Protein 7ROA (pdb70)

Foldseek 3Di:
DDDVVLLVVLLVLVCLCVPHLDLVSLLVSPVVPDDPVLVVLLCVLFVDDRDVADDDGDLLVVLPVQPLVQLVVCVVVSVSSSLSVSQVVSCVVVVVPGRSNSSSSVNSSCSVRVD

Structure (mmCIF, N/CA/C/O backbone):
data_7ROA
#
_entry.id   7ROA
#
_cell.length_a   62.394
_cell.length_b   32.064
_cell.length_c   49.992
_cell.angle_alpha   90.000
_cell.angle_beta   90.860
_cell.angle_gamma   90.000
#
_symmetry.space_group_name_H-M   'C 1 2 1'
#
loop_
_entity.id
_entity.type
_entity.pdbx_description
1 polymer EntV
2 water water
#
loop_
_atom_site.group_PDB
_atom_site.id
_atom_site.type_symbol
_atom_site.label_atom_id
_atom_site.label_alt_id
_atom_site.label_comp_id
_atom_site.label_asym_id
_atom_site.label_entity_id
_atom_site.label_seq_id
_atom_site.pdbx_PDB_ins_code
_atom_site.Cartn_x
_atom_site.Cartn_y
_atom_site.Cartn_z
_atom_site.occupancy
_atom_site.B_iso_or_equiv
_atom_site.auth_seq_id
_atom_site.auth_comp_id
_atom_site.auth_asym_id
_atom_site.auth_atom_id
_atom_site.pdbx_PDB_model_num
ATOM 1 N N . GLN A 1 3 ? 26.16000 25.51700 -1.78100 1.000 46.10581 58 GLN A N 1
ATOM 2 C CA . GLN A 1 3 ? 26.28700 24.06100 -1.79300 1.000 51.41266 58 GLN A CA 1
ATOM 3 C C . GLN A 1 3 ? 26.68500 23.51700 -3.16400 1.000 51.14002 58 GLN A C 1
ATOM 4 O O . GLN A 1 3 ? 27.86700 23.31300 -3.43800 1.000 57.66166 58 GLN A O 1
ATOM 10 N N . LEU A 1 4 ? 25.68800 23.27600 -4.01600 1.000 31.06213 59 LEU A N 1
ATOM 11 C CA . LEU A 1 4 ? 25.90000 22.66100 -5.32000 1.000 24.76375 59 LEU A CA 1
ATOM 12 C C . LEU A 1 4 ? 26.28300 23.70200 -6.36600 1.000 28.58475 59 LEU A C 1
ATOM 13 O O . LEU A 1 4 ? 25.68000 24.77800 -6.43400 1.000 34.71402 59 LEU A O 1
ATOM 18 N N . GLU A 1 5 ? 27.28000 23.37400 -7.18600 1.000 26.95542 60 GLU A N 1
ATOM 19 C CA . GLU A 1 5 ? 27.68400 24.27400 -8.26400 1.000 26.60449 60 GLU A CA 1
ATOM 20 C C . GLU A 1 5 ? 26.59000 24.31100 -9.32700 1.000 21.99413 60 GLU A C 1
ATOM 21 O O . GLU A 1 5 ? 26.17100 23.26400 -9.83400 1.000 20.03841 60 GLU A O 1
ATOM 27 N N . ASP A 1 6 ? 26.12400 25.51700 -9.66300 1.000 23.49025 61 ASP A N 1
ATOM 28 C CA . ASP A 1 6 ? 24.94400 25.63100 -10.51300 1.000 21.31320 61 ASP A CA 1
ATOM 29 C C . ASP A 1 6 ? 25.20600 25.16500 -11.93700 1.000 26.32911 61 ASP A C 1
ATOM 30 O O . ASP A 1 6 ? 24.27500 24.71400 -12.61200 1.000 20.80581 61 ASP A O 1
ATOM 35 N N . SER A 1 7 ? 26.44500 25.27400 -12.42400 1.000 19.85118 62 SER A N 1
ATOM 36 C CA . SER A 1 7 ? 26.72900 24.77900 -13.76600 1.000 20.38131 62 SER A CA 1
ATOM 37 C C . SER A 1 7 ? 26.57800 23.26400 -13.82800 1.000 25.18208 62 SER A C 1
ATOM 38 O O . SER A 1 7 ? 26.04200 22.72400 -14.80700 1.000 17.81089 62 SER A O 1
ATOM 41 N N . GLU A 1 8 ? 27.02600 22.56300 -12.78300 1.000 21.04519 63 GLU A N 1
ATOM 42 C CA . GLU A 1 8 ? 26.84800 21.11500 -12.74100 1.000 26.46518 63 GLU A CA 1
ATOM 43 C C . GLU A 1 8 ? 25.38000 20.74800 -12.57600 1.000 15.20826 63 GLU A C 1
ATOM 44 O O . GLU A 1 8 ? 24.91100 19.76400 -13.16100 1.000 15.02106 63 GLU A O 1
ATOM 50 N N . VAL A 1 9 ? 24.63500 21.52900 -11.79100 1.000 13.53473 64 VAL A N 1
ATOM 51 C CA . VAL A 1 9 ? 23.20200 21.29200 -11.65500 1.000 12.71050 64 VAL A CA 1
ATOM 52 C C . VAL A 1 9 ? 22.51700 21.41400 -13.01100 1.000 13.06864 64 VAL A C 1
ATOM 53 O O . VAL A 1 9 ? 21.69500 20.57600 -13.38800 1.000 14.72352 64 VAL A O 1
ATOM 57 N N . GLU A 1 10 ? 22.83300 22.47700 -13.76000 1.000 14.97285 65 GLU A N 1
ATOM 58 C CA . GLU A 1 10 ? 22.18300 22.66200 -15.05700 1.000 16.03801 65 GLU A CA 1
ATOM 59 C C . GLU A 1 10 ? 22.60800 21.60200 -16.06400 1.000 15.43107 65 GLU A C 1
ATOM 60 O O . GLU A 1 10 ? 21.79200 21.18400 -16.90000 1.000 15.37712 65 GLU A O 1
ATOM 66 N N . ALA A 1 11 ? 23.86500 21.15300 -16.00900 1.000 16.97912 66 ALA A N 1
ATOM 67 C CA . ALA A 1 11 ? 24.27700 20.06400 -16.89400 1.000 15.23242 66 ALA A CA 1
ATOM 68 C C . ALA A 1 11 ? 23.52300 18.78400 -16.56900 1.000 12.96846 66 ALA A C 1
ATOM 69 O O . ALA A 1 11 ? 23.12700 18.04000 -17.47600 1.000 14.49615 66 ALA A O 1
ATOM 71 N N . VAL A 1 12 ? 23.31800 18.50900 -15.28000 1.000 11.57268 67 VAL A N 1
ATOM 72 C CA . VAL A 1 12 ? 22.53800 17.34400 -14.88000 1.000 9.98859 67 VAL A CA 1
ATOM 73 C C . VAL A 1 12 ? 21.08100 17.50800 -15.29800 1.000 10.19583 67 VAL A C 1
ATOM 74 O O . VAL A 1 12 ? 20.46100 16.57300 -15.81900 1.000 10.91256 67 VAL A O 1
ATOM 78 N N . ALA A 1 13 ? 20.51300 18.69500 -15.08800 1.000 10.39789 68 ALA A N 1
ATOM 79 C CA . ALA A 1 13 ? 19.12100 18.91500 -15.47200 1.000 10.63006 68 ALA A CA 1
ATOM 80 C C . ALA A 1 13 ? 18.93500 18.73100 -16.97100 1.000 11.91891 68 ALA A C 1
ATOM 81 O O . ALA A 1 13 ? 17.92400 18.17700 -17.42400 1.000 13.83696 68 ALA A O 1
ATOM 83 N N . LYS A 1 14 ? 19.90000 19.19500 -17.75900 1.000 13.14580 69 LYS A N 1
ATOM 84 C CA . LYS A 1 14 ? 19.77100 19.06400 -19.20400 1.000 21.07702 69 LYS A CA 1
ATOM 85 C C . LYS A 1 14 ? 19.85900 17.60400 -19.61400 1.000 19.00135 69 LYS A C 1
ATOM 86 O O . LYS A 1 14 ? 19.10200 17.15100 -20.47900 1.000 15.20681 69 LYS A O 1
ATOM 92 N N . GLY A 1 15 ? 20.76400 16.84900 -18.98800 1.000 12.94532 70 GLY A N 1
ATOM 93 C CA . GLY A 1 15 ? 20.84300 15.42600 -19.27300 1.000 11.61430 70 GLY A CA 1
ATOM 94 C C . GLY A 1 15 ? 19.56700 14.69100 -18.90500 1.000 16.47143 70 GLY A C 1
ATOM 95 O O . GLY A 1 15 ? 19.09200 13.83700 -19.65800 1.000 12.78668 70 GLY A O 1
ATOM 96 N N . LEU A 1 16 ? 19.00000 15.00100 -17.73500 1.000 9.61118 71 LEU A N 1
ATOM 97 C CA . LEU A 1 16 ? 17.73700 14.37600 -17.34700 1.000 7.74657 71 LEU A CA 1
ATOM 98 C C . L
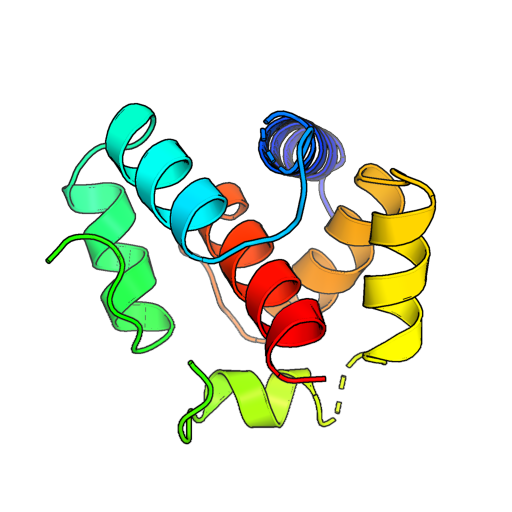EU A 1 16 ? 16.64700 14.69100 -18.35400 1.000 14.69523 71 LEU A C 1
ATOM 99 O O . LEU A 1 16 ? 15.87500 13.80500 -18.73900 1.000 13.49292 71 LEU A O 1
ATOM 104 N N . GLU A 1 17 ? 16.57600 15.95200 -18.78900 1.000 9.41367 72 GLU A N 1
ATOM 105 C CA . GLU A 1 17 ? 15.56400 16.36500 -19.75300 1.000 10.88381 72 GLU A CA 1
ATOM 106 C C . GLU A 1 17 ? 15.72600 15.62200 -21.07200 1.000 22.00203 72 GLU A C 1
ATOM 107 O O . GLU A 1 17 ? 14.73600 15.21800 -21.68800 1.000 32.08757 72 GLU A O 1
ATOM 113 N N . GLU A 1 18 ? 16.96500 15.45200 -21.53600 1.000 14.88450 73 GLU A N 1
ATOM 114 C CA . GLU A 1 18 ? 17.18400 14.69900 -22.76800 1.000 19.64204 73 GLU A CA 1
ATOM 115 C C . GLU A 1 18 ? 16.90100 13.20900 -22.59400 1.000 20.64767 73 GLU A C 1
ATOM 116 O O . GLU A 1 18 ? 16.31100 12.59700 -23.48400 1.000 20.73351 73 GLU A O 1
ATOM 130 N N . TYR A 1 20 ? 15.00600 11.63300 -20.46800 1.000 11.54818 75 TYR A N 1
ATOM 131 C CA . TYR A 1 20 ? 13.68400 11.27000 -19.97700 1.000 10.88494 75 TYR A CA 1
ATOM 132 C C . TYR A 1 20 ? 12.57300 12.11900 -20.56800 1.000 18.54751 75 TYR A C 1
ATOM 133 O O . TYR A 1 20 ? 11.49500 12.20300 -19.97500 1.000 16.28011 75 TYR A O 1
ATOM 142 N N . ALA A 1 21 ? 12.81500 12.75600 -21.71500 1.000 23.29955 76 ALA A N 1
ATOM 143 C CA . ALA A 1 21 ? 11.77500 13.57900 -22.32100 1.000 41.63951 76 ALA A CA 1
ATOM 144 C C . ALA A 1 21 ? 10.53600 12.76100 -22.64500 1.000 36.49150 76 ALA A C 1
ATOM 145 O O . ALA A 1 21 ? 9.41600 13.28200 -22.59000 1.000 44.88575 76 ALA A O 1
ATOM 147 N N . ASN A 1 22 ? 10.71300 11.48100 -22.96600 1.000 27.69779 77 ASN A N 1
ATOM 148 C CA . ASN A 1 22 ? 9.61400 10.61000 -23.35900 1.000 29.92227 77 ASN A CA 1
ATOM 149 C C . ASN A 1 22 ? 9.26400 9.59600 -22.27800 1.000 40.86978 77 ASN A C 1
ATOM 150 O O . ASN A 1 22 ? 8.57700 8.60800 -22.55600 1.000 40.81828 77 ASN A O 1
ATOM 155 N N . GLY A 1 23 ? 9.72700 9.81400 -21.05500 1.000 26.72842 78 GLY A N 1
ATOM 156 C CA . GLY A 1 23 ? 9.37600 8.94500 -19.94700 1.000 16.40605 78 GLY A CA 1
ATOM 157 C C . GLY A 1 23 ? 10.61900 8.48300 -19.22000 1.000 16.89147 78 GLY A C 1
ATOM 158 O O . GLY A 1 23 ? 11.69000 8.31600 -19.80900 1.000 17.61656 78 GLY A O 1
ATOM 159 N N . VAL A 1 24 ? 10.47500 8.27200 -17.91700 1.000 18.12935 79 VAL A N 1
ATOM 160 C CA . VAL A 1 24 ? 11.53900 7.70700 -17.10300 1.000 15.00885 79 VAL A CA 1
ATOM 161 C C . VAL A 1 24 ? 11.41600 6.19200 -17.22900 1.000 18.05894 79 VAL A C 1
ATOM 162 O O . VAL A 1 24 ? 10.59000 5.57400 -16.55500 1.000 22.26476 79 VAL A O 1
ATOM 166 N N . THR A 1 25 ? 12.22600 5.59000 -18.10500 1.000 16.00309 80 THR A N 1
ATOM 167 C CA . THR A 1 25 ? 12.26000 4.13900 -18.27500 1.000 19.64476 80 THR A CA 1
ATOM 168 C C . THR A 1 25 ? 13.70500 3.65200 -18.27300 1.000 18.81013 80 THR A C 1
ATOM 169 O O . THR A 1 25 ? 14.63700 4.40400 -18.57400 1.000 14.51156 80 THR A O 1
ATOM 173 N N . GLU A 1 26 ? 13.88700 2.37700 -17.92400 1.000 16.95042 81 GLU A N 1
ATOM 174 C CA . GLU A 1 26 ? 15.23900 1.82700 -17.91000 1.000 15.21383 81 GLU A CA 1
ATOM 175 C C
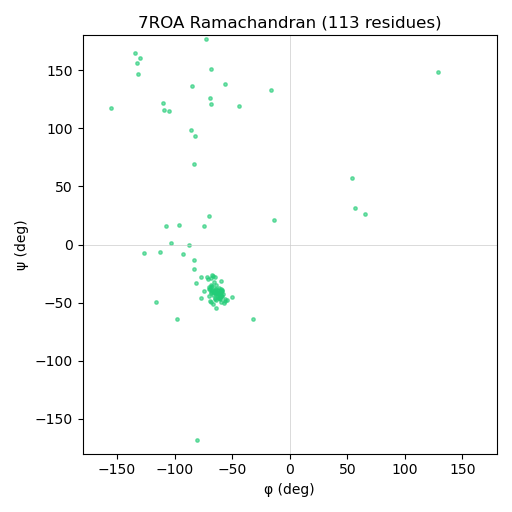 . GLU A 1 26 ? 15.87300 1.91500 -19.28700 1.000 13.62859 81 GLU A C 1
ATOM 176 O O . GLU A 1 26 ? 17.05300 2.24800 -19.41500 1.000 15.62236 81 GLU A O 1
ATOM 182 N N . ASP A 1 27 ? 15.09400 1.64600 -20.33700 1.000 16.42393 82 ASP A N 1
ATOM 183 C CA . ASP A 1 27 ? 15.65200 1.69100 -21.68000 1.000 17.01690 82 ASP A CA 1
ATOM 184 C C . ASP A 1 27 ? 16.09000 3.10300 -22.05900 1.000 17.20607 82 ASP A C 1
ATOM 185 O O . ASP A 1 27 ? 17.14000 3.28100 -22.69100 1.000 13.88444 82 ASP A O 1
ATOM 190 N N . ASN A 1 28 ? 15.29700 4.12000 -21.70200 1.000 13.13589 83 ASN A N 1
ATOM 191 C CA . ASN A 1 28 ? 15.67200 5.49400 -22.04400 1.000 12.58968 83 ASN A CA 1
ATOM 192 C C . ASN A 1 28 ? 16.95000 5.90800 -21.33100 1.000 14.86395 83 ASN A C 1
ATOM 193 O O . ASN A 1 28 ? 17.80100 6.60100 -21.90000 1.000 11.08885 83 ASN A O 1
ATOM 198 N N . PHE A 1 29 ? 17.10500 5.47800 -20.08300 1.000 10.12088 84 PHE A N 1
ATOM 199 C CA . PHE A 1 29 ? 18.32300 5.75000 -19.33300 1.000 9.04028 84 PHE A CA 1
ATOM 200 C C . PHE A 1 29 ? 19.53000 5.06800 -19.97200 1.000 10.53671 84 PHE A C 1
ATOM 201 O O . PHE A 1 29 ? 20.53400 5.71300 -20.29500 1.000 10.91974 84 PHE A O 1
ATOM 209 N N . LYS A 1 30 ? 19.44700 3.75300 -20.17100 1.000 11.77911 85 LYS A N 1
ATOM 210 C CA . LYS A 1 30 ? 20.62300 3.02700 -20.63300 1.000 10.87053 85 LYS A CA 1
ATOM 211 C C . LYS A 1 30 ? 21.02300 3.45100 -22.03900 1.000 11.93426 85 LYS A C 1
ATOM 212 O O . LYS A 1 30 ? 22.21500 3.59100 -22.33400 1.000 12.17101 85 LYS A O 1
ATOM 218 N N . ASN A 1 31 ? 20.04500 3.65200 -22.92300 1.000 12.88828 86 ASN A N 1
ATOM 219 C CA . ASN A 1 31 ? 20.37800 3.99800 -24.29800 1.000 17.28615 86 ASN A CA 1
ATOM 220 C C . ASN A 1 31 ? 20.94900 5.40100 -24.38100 1.000 16.69579 86 ASN A C 1
ATOM 221 O O . ASN A 1 31 ? 21.87900 5.65400 -25.15500 1.000 18.08560 86 ASN A O 1
ATOM 226 N N . TYR A 1 32 ? 20.40800 6.32600 -23.58600 1.000 12.42627 87 TYR A N 1
ATOM 227 C CA . TYR A 1 32 ? 20.98800 7.66100 -23.52900 1.000 12.01987 87 TYR A CA 1
ATOM 228 C C . TYR A 1 32 ? 22.41900 7.61300 -23.01900 1.000 13.21950 87 TYR A C 1
ATOM 229 O O . TYR A 1 32 ? 23.31500 8.24000 -23.59300 1.000 16.84988 87 TYR A O 1
ATOM 238 N N . VAL A 1 33 ? 22.66200 6.86600 -21.93700 1.000 10.54920 88 VAL A N 1
ATOM 239 C CA . VAL A 1 33 ? 24.01200 6.80300 -21.37800 1.000 13.50950 88 VAL A CA 1
ATOM 240 C C . VAL A 1 33 ? 24.97700 6.16600 -22.36900 1.000 11.72356 88 VAL A C 1
ATOM 241 O O . VAL A 1 33 ? 26.07200 6.68700 -22.61500 1.000 12.31771 88 VAL A O 1
ATOM 245 N N . LYS A 1 34 ? 24.59600 5.03000 -22.95700 1.000 12.79961 89 LYS A N 1
ATOM 246 C CA . LYS A 1 34 ? 25.51400 4.39300 -23.90400 1.000 15.99290 89 LYS A CA 1
ATOM 247 C C . LYS A 1 34 ? 25.75000 5.24900 -25.13900 1.000 17.51443 89 LYS A C 1
ATOM 248 O O . LYS A 1 34 ? 26.81400 5.14700 -25.76300 1.000 18.17804 89 LYS A O 1
ATOM 254 N N . ASN A 1 35 ? 24.78800 6.09000 -25.51100 1.000 15.55721 90 ASN A N 1
ATOM 255 C CA . ASN A 1 35 ? 24.97400 6.91100 -26.70400 1.000 17.17509 90 ASN A CA 1
ATOM 256 C C . ASN A 1 35 ? 25.76800 8.18200 -26.44200 1.000 20.41532 90 ASN A C 1
ATOM 257 O O . ASN A 1 35 ? 26.19300 8.82700 -27.40500 1.000 21.40245 90 ASN A O 1
ATOM 262 N N . ASN A 1 36 ? 25.97600 8.56800 -25.18000 1.000 15.13915 91 ASN A N 1
ATOM 263 C CA . ASN A 1 36 ? 26.51400 9.89300 -24.88400 1.000 17.16226 91 ASN A CA 1
ATOM 264 C C . ASN A 1 36 ? 27.74800 9.91100 -23.99300 1.000 19.93336 91 ASN A C 1
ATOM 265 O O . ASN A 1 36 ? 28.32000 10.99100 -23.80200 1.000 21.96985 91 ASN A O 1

-*-

Only the lines above from the line with "ATOM 184 C C" to the line with "ATOM 191 C CA", those two lines included, should be reproduced exactly.

ATOM 184 C C . ASP A 1 27 ? 16.09000 3.10300 -22.05900 1.000 17.20607 82 ASP A C 1
ATOM 185 O O . ASP A 1 27 ? 17.14000 3.28100 -22.69100 1.000 13.88444 82 ASP A O 1
ATOM 190 N N . ASN A 1 28 ? 15.29700 4.12000 -21.70200 1.000 13.13589 83 ASN A N 1
ATOM 191 C CA . ASN A 1 28 ? 15.67200 5.49400 -22.04400 1.000 12.58968 83 ASN A CA 1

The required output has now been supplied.